Work instruction: Please repeat exactly the lines below from the one containing "ATOM 113 O O . PRO" down to the one containing "ATOM 127 C C", both included, and nothing else.

Records for the exercise:
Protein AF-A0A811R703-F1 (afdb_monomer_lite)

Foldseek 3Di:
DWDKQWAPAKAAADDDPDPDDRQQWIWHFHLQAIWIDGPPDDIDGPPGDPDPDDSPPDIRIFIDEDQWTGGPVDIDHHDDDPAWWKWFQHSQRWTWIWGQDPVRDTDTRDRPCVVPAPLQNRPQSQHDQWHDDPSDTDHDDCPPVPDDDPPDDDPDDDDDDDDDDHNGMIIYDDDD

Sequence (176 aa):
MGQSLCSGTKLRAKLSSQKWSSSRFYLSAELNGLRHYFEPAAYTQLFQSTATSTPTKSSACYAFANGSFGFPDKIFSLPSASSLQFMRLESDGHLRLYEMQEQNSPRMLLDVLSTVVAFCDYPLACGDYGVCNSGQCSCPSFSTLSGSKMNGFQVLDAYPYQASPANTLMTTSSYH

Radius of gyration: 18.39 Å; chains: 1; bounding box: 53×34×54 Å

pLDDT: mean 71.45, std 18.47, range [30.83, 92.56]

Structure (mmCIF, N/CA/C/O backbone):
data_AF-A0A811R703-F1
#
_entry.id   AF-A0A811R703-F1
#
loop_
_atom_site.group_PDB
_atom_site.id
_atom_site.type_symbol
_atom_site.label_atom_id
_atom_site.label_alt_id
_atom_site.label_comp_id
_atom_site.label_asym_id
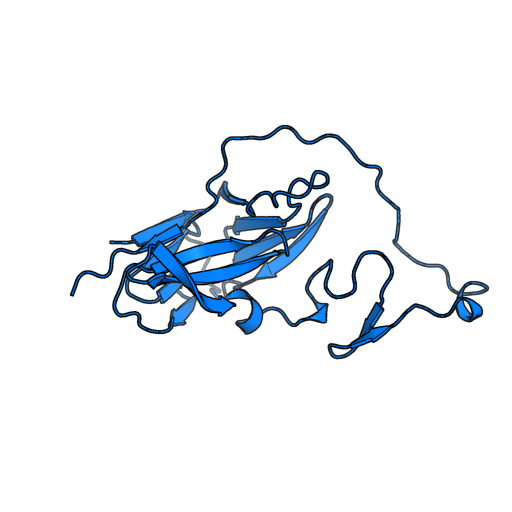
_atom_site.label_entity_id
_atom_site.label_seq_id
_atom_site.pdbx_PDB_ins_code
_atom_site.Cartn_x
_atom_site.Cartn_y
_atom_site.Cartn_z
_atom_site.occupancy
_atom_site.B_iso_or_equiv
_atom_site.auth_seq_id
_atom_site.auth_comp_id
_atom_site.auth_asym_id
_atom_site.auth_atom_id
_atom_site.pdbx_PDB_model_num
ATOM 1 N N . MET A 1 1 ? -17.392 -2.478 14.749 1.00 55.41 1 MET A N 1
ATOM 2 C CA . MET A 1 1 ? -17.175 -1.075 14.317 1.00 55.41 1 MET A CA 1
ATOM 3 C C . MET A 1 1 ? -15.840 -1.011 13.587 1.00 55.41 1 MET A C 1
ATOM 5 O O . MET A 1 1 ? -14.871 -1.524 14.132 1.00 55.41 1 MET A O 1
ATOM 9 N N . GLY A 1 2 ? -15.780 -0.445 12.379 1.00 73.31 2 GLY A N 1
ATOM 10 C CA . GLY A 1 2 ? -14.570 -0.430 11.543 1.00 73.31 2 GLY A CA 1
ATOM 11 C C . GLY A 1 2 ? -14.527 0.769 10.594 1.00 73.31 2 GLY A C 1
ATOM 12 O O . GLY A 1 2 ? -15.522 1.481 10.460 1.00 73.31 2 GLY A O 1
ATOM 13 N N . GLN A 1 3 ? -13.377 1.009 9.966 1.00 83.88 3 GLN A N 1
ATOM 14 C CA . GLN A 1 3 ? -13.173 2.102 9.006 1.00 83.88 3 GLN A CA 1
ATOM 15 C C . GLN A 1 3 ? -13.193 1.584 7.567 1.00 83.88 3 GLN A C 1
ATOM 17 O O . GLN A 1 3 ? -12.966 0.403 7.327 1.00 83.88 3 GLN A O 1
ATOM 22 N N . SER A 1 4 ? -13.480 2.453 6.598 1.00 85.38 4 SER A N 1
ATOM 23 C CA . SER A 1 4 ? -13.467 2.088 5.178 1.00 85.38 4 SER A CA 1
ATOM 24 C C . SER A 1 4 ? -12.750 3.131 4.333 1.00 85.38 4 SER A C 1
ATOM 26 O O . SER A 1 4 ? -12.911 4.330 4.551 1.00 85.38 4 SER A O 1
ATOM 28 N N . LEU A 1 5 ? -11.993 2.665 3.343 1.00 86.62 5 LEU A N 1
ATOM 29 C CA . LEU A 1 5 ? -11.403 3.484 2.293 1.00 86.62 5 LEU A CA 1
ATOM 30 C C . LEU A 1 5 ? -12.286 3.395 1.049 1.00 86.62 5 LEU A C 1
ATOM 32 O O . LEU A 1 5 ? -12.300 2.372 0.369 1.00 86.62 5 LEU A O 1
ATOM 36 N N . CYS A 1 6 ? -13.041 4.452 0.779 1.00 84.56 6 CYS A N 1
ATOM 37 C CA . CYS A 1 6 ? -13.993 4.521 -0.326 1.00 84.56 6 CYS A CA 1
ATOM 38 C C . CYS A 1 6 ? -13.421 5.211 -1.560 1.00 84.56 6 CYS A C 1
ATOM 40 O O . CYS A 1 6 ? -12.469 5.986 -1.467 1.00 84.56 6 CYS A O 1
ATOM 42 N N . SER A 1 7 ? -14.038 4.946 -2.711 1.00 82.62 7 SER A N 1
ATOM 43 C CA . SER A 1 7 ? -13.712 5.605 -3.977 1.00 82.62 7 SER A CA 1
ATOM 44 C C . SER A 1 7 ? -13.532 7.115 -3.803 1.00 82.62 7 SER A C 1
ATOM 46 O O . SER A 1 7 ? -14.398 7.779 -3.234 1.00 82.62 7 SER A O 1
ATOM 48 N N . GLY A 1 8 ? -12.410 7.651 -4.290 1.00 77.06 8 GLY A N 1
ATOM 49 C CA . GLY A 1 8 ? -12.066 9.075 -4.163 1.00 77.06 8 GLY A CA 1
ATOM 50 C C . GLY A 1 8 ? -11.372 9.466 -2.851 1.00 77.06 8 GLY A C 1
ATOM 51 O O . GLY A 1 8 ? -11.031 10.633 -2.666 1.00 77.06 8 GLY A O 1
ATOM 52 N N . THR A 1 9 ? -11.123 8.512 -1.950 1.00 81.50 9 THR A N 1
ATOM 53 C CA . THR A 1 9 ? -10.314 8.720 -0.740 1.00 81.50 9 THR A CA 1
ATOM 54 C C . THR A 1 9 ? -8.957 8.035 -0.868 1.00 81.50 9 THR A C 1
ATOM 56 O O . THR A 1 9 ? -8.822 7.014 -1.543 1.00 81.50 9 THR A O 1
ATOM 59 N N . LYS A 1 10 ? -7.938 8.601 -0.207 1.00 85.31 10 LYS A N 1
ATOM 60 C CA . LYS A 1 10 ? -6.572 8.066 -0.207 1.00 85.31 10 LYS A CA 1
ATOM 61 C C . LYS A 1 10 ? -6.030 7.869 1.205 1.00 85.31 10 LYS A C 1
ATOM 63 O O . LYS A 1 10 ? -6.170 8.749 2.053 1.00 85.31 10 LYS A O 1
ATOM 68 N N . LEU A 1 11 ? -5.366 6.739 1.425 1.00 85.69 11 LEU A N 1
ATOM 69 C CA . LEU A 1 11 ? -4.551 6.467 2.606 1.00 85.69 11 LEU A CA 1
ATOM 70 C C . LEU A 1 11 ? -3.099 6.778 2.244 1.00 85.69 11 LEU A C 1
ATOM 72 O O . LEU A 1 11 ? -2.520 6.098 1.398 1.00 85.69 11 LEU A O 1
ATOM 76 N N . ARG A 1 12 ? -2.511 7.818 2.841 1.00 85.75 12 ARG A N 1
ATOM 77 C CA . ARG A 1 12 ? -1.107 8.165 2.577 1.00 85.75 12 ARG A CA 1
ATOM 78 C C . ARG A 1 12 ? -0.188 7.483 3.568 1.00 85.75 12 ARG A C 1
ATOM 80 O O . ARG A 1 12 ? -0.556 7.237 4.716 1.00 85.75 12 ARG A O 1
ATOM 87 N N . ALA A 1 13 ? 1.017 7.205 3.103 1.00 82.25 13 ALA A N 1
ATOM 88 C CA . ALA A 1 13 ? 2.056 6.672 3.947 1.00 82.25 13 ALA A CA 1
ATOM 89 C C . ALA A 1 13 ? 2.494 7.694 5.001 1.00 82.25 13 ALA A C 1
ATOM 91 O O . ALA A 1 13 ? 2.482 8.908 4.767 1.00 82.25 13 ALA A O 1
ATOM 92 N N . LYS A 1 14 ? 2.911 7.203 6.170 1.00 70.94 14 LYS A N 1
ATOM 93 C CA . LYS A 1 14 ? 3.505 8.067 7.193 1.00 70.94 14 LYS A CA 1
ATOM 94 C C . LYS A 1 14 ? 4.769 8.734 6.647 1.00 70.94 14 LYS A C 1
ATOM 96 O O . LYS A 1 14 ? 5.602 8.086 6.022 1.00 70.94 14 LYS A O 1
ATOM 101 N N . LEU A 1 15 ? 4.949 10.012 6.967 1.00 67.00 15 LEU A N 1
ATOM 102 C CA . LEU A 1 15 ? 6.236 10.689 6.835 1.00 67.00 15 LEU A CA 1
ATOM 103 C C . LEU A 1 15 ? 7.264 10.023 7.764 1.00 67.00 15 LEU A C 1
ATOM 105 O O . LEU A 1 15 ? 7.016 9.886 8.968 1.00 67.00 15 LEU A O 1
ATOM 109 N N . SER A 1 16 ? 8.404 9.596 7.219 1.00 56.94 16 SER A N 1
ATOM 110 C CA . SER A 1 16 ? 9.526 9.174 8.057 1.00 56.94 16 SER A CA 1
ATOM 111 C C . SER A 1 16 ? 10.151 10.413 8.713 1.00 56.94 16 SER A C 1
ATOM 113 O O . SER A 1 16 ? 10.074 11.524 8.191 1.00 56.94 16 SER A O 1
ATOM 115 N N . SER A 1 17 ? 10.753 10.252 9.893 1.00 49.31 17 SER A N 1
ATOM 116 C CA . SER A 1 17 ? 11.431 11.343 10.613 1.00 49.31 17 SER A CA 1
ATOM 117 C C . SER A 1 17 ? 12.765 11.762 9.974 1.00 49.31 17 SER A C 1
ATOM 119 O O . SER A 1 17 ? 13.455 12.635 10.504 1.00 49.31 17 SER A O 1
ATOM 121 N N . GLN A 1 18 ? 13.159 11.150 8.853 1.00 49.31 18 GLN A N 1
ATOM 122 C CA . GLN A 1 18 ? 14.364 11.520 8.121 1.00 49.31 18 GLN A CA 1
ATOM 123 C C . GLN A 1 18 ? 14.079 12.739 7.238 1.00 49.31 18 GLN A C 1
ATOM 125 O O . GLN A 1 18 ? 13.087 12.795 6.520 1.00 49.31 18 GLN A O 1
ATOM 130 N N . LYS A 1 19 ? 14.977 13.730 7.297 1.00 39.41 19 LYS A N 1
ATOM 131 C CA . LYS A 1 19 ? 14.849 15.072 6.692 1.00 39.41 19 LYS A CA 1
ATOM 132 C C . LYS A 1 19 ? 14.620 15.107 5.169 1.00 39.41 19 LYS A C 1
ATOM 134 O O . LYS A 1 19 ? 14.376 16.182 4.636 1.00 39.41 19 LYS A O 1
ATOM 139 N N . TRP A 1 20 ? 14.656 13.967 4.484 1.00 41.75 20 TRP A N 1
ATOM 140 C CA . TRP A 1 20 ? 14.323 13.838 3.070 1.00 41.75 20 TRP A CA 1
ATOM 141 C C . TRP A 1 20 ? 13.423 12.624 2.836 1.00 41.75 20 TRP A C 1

==

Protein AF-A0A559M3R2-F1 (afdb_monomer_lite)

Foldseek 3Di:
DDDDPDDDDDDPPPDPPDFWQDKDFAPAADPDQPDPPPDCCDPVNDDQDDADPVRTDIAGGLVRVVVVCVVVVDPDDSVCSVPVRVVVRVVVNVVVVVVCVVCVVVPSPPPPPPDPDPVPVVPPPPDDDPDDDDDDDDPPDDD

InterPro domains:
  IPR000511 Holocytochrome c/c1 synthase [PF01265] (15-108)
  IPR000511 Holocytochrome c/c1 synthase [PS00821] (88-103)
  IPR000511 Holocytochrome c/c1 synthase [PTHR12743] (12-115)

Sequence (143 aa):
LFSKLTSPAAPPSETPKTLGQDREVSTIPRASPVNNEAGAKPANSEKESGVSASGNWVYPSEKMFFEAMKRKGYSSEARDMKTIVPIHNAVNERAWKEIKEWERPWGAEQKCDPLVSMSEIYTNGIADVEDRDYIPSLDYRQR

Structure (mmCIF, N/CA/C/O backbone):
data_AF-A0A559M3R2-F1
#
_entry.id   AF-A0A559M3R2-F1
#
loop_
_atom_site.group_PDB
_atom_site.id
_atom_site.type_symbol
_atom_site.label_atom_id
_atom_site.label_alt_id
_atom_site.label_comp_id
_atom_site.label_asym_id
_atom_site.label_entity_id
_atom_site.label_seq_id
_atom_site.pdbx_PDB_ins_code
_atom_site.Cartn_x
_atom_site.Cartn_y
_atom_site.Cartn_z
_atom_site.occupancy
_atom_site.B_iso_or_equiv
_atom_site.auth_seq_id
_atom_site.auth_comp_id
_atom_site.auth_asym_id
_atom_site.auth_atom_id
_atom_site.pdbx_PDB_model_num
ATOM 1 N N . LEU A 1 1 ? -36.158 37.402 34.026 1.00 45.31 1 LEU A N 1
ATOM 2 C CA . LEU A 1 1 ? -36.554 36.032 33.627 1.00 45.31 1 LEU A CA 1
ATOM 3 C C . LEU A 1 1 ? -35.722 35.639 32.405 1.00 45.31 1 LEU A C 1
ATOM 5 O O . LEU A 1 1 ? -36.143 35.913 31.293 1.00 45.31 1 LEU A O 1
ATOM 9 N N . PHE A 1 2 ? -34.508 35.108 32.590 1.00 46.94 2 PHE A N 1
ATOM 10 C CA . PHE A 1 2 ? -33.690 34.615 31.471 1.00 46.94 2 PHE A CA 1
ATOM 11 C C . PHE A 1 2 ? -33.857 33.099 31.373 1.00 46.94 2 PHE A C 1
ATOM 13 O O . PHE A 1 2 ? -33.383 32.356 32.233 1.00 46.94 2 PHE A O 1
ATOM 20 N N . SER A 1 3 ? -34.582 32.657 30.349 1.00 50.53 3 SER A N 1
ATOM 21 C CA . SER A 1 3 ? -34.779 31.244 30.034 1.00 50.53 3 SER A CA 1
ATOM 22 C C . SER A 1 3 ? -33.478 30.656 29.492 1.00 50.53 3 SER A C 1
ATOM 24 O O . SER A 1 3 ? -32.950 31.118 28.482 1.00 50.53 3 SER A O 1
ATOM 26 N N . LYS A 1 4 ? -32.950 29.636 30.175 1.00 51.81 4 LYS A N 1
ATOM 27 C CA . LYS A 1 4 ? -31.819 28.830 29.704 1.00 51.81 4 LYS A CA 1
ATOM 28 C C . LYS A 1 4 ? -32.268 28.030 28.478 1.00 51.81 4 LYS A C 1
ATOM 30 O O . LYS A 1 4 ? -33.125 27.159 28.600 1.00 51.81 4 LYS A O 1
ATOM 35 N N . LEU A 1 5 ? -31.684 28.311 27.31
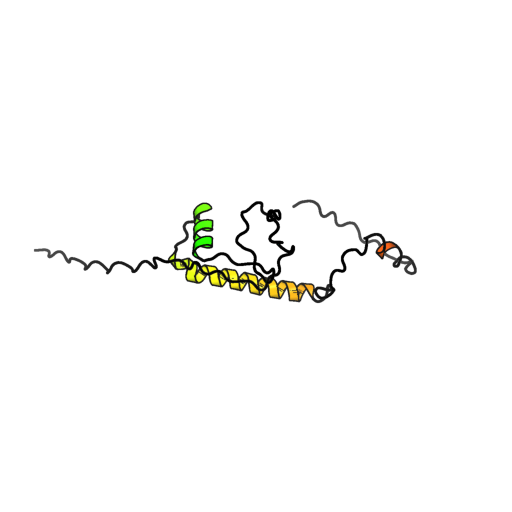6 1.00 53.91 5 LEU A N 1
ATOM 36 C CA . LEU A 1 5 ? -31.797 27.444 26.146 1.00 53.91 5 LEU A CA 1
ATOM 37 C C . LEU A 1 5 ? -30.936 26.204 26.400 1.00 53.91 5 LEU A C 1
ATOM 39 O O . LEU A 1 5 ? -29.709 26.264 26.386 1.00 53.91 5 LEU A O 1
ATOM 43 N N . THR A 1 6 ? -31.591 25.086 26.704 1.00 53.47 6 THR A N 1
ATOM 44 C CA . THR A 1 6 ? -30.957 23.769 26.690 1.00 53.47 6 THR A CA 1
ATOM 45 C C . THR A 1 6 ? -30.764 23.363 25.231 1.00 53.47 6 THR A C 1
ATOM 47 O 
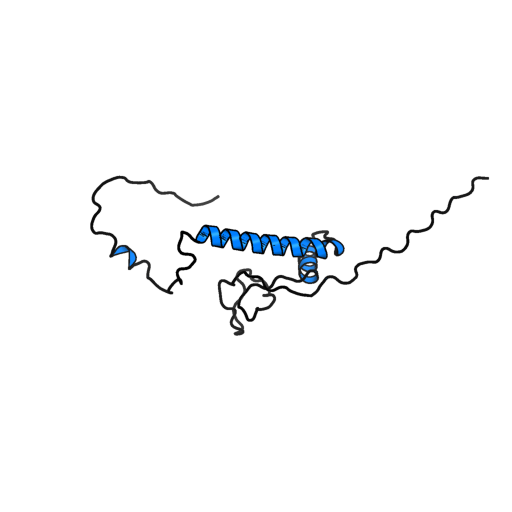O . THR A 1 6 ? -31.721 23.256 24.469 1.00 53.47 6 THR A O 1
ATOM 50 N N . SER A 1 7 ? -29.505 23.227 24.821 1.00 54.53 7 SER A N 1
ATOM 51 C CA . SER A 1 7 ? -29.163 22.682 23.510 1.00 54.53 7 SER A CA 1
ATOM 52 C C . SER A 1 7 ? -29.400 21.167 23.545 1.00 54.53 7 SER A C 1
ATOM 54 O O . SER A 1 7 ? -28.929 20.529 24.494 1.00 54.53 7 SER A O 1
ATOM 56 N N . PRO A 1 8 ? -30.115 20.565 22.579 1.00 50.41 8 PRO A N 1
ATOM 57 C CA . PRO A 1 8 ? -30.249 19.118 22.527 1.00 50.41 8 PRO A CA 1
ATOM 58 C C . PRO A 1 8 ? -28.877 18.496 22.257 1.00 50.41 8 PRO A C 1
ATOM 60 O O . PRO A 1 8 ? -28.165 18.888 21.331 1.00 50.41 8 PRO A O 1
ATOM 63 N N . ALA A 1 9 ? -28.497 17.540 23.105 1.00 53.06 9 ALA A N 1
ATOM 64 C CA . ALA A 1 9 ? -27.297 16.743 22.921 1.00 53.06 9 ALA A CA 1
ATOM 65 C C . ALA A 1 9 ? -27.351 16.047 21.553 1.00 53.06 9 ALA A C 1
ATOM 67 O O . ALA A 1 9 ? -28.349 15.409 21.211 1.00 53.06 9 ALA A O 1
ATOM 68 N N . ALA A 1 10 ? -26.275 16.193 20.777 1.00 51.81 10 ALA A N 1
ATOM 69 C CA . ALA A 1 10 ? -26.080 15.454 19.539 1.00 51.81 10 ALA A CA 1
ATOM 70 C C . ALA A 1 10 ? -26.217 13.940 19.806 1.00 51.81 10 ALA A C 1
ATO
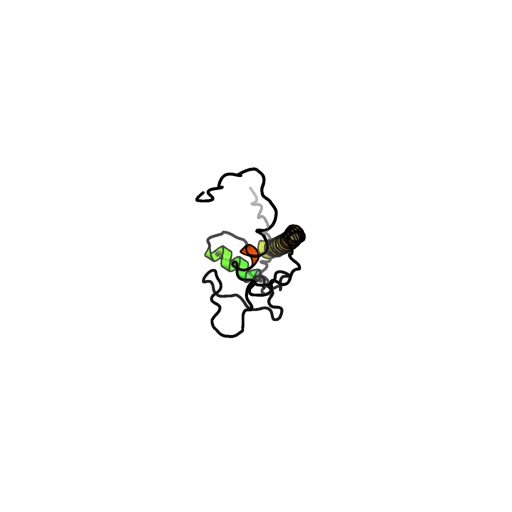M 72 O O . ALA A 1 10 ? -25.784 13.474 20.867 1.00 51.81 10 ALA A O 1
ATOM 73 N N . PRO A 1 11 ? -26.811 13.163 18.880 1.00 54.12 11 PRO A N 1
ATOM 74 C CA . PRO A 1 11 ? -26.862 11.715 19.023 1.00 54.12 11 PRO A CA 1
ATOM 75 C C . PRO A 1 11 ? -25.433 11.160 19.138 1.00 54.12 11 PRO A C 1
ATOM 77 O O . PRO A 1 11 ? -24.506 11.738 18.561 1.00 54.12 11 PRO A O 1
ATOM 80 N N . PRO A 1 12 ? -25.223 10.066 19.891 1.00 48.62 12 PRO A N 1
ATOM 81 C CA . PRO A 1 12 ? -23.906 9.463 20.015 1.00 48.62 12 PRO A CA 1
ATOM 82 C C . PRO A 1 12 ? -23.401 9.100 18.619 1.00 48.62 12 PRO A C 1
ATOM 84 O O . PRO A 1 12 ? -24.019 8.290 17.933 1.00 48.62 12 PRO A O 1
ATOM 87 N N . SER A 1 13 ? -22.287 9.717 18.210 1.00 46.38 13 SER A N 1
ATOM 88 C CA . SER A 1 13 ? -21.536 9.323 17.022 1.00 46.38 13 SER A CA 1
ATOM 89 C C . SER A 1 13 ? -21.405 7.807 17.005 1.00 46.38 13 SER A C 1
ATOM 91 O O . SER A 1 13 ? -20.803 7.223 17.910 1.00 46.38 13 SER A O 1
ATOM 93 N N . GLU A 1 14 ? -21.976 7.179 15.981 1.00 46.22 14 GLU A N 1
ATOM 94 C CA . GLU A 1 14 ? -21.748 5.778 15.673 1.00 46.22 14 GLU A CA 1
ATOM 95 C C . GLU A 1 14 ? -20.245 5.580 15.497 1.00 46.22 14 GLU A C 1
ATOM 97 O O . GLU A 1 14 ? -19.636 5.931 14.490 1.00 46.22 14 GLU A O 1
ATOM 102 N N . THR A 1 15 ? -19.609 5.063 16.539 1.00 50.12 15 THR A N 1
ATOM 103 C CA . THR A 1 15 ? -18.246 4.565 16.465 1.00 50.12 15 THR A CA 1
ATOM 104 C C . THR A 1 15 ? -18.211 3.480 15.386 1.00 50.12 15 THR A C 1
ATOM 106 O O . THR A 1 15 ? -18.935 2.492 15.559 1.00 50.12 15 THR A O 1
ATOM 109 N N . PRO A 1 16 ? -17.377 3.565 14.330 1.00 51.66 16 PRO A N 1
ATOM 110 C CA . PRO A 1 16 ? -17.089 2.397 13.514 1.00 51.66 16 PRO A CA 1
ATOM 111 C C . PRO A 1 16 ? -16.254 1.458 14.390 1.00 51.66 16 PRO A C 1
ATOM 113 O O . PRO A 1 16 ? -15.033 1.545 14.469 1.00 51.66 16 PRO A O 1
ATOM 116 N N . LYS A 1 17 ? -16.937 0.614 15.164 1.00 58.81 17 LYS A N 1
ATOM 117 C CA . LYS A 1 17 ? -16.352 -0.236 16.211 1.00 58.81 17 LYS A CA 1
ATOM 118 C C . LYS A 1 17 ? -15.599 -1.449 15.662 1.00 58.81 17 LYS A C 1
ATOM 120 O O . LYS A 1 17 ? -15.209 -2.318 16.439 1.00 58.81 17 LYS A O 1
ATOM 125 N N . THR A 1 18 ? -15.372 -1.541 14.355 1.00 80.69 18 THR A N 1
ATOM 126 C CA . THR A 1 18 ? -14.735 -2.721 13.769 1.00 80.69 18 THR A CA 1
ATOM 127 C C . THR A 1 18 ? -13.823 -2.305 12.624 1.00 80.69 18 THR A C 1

Answer to the exercise:
ATOM 113 O O . PRO A 1 16 ? -15.033 1.545 14.469 1.00 51.66 16 PRO A O 1
ATOM 116 N N . LYS A 1 17 ? -16.937 0.614 15.164 1.00 58.81 17 LYS A N 1
ATOM 117 C CA . LYS A 1 17 ? -16.352 -0.236 16.211 1.00 58.81 17 LYS A CA 1
ATOM 118 C C . LYS A 1 17 ? -15.599 -1.449 15.662 1.00 58.81 17 LYS A C 1
ATOM 120 O O . LYS A 1 17 ? -15.209 -2.318 16.439 1.00 58.81 17 LYS A O 1
ATOM 125 N N . THR A 1 18 ? -15.372 -1.541 14.355 1.00 80.69 18 THR A N 1
ATOM 126 C CA . THR A 1 18 ? -14.735 -2.721 13.769 1.00 80.69 18 THR A CA 1
ATOM 127 C C . THR A 1 18 ? -13.823 -2.305 12.624 1.00 80.69 18 THR A C 1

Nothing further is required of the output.